"By experience we find out a short way by a long wandering."
--Roger Ascham

7.28.2004

An interesting article on why the average person should experience a miracle once a month. What are the chances that one article will mention both my favorite rule from statistics (the Law of Large Numbers) AND my favorite social psychology concept (confirmation bias)???? There's my miracle.

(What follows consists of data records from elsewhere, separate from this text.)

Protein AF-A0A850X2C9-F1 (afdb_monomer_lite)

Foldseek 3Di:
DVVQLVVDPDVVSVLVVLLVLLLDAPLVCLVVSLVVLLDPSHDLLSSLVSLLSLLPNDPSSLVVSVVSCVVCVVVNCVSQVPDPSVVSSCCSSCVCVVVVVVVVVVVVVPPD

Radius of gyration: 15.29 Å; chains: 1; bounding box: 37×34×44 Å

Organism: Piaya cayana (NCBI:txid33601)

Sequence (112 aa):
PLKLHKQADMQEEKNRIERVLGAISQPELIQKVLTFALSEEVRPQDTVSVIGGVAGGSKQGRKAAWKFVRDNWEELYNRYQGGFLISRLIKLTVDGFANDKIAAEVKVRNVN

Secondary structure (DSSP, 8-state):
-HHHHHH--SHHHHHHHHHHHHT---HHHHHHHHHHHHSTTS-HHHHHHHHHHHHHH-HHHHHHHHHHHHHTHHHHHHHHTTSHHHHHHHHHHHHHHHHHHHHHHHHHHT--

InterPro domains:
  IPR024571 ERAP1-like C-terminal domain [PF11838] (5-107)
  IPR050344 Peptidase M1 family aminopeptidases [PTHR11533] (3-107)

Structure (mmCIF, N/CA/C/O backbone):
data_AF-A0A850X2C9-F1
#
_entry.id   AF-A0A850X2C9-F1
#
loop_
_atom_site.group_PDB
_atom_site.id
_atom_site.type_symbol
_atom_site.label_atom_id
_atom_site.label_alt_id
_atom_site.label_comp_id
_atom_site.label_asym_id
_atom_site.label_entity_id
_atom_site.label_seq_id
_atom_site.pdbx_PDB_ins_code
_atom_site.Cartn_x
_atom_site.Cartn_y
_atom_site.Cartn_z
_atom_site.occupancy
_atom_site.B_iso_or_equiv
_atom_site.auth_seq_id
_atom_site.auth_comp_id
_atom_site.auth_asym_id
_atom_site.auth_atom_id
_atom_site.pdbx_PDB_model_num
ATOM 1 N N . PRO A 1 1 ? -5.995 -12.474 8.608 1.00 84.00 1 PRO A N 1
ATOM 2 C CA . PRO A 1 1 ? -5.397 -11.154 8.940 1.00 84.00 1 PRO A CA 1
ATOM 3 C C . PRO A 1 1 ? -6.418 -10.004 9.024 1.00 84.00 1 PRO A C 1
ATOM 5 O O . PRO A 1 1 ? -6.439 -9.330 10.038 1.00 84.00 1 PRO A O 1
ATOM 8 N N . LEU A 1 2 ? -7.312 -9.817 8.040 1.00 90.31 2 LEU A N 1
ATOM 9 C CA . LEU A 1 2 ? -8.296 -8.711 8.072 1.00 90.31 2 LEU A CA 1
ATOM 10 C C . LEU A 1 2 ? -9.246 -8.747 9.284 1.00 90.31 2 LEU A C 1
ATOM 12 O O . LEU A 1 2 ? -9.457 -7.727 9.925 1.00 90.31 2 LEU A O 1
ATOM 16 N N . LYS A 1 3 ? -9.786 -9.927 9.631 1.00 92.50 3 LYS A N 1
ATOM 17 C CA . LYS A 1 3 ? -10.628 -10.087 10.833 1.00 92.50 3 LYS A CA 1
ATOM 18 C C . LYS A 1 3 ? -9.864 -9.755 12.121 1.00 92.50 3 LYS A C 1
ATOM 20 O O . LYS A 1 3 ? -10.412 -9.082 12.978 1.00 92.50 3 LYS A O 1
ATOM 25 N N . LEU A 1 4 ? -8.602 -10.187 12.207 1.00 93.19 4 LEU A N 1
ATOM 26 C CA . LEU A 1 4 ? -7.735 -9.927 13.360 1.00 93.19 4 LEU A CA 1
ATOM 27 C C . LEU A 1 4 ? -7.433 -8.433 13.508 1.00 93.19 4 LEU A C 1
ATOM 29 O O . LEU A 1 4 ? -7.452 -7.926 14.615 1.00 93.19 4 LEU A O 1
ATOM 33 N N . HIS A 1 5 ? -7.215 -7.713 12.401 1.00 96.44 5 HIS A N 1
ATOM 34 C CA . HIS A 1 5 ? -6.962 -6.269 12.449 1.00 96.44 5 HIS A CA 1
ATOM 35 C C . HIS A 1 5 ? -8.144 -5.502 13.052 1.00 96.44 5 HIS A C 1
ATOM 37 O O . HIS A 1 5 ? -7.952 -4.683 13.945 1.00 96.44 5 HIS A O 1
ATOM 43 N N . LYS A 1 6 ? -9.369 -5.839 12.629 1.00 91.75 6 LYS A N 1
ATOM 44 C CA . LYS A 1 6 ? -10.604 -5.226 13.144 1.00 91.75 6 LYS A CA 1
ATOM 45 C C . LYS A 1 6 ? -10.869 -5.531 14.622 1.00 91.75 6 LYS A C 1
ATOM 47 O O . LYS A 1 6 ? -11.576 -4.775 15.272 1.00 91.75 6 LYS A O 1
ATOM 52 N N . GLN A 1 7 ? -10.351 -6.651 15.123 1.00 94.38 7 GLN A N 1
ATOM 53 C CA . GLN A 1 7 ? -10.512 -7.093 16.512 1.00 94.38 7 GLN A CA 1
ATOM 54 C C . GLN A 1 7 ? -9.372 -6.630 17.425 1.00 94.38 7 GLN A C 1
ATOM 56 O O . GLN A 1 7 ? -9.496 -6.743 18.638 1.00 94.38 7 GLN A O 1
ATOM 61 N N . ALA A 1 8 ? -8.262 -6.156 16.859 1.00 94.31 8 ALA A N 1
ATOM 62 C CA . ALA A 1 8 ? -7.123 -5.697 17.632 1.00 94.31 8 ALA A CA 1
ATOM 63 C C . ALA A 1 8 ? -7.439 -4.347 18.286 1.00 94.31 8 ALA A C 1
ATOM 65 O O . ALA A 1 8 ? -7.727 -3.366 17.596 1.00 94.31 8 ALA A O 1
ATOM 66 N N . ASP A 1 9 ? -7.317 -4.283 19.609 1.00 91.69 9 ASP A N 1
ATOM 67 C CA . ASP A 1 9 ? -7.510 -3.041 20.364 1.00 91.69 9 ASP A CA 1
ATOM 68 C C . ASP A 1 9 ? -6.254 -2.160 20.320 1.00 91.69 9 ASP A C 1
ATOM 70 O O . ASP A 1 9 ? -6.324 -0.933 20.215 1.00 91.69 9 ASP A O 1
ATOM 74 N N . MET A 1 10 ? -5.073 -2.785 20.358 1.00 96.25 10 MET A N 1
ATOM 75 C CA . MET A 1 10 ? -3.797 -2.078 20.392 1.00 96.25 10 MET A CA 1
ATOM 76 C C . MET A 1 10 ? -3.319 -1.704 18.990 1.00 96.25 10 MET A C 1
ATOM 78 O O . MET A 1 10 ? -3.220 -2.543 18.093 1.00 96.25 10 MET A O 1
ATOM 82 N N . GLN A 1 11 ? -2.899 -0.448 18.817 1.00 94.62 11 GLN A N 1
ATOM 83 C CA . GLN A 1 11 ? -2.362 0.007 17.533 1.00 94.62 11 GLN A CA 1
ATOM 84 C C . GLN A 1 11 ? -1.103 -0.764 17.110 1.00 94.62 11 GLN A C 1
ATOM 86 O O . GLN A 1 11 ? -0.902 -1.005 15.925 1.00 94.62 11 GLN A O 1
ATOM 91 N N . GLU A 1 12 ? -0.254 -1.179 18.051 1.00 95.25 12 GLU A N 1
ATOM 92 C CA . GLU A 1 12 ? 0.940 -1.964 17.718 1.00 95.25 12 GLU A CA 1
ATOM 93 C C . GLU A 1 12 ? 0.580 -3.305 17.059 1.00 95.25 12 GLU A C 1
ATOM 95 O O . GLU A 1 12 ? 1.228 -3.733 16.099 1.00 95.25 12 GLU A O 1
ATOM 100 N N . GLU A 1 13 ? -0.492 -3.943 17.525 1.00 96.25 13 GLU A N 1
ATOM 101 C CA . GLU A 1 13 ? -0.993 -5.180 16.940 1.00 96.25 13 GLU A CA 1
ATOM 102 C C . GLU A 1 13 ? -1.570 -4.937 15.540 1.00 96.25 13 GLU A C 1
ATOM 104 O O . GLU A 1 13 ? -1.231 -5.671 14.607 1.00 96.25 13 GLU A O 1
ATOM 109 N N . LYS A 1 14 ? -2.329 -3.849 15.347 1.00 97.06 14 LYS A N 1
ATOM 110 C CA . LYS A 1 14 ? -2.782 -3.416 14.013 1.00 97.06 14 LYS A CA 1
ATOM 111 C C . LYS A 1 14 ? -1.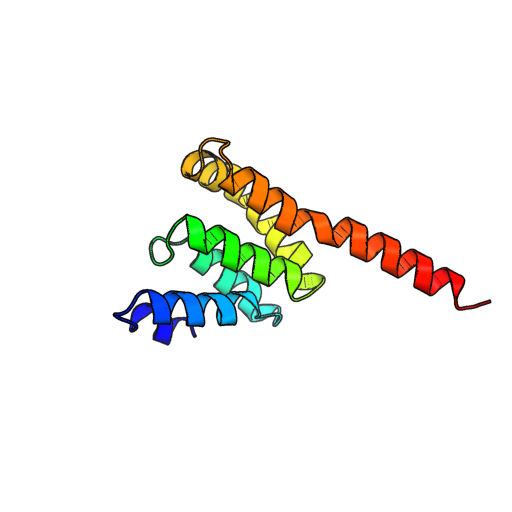609 -3.229 13.052 1.00 97.06 14 LYS A C 1
ATOM 113 O O . LYS A 1 14 ? -1.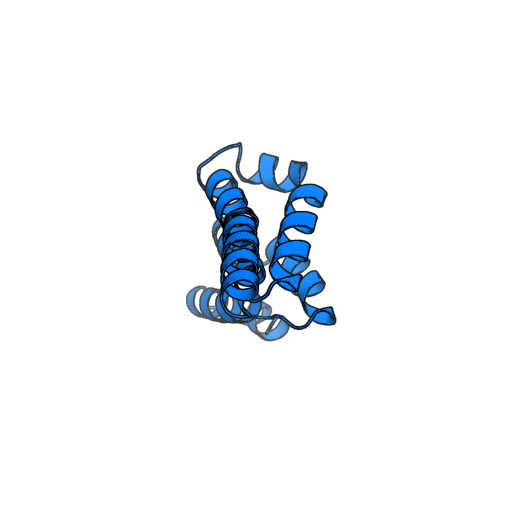614 -3.824 11.976 1.00 97.06 14 LYS A O 1
ATOM 118 N N . ASN A 1 15 ? -0.558 -2.529 13.481 1.00 96.50 15 ASN A N 1
ATOM 119 C CA . ASN A 1 15 ? 0.643 -2.290 12.676 1.00 96.50 15 ASN A CA 1
ATOM 120 C C . ASN A 1 15 ? 1.359 -3.600 12.297 1.00 96.50 15 ASN A C 1
ATOM 122 O O . ASN A 1 15 ? 1.861 -3.753 11.178 1.00 96.50 15 ASN A O 1
ATOM 126 N N . ARG A 1 16 ? 1.426 -4.572 13.219 1.00 96.69 16 ARG A N 1
ATOM 127 C CA . ARG A 1 16 ? 1.981 -5.909 12.939 1.00 96.69 16 ARG A CA 1
ATOM 128 C C . ARG A 1 16 ? 1.152 -6.642 11.886 1.00 96.69 16 ARG A C 1
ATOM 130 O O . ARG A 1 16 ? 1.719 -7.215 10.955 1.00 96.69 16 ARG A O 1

"A principle of probability called the Law of Large Numbers shows that an event with a low probability of occurrence in a small number of trials has a high probability of occurrence in a large number of trials. Events with million-to-one odds happen 295 times a day in America...
In the case of death premonitions, suppose that you know of 10 people a year who die and that you think about each of those people once a year. One year contains 105,120 five-minute intervals during which you might think about each of the 10 people, a probability of one out of 10,512--certainly an improbable event. Yet there are 295 million Americans. Assume, for the sake of our calculation, that they think like you. That makes 1/10,512 X 295,000,000 = 28,063 people a year, or 77 people a day for whom this improbable premonition becomes probable. With the well-known cognitive phenomenon of confirmation bias firmly in force (where we notice the hits and ignore the misses in support of our favorite beliefs), if just a couple of these people recount their miraculous tales in a public forum (next on Oprah!), the paranormal seems vindicated. In fact, they are merely demonstrating the laws of probability writ large."

(courtesy of FARK)

(Did you notice the reviewer gets snarky in the last two paragraphs? I love it.)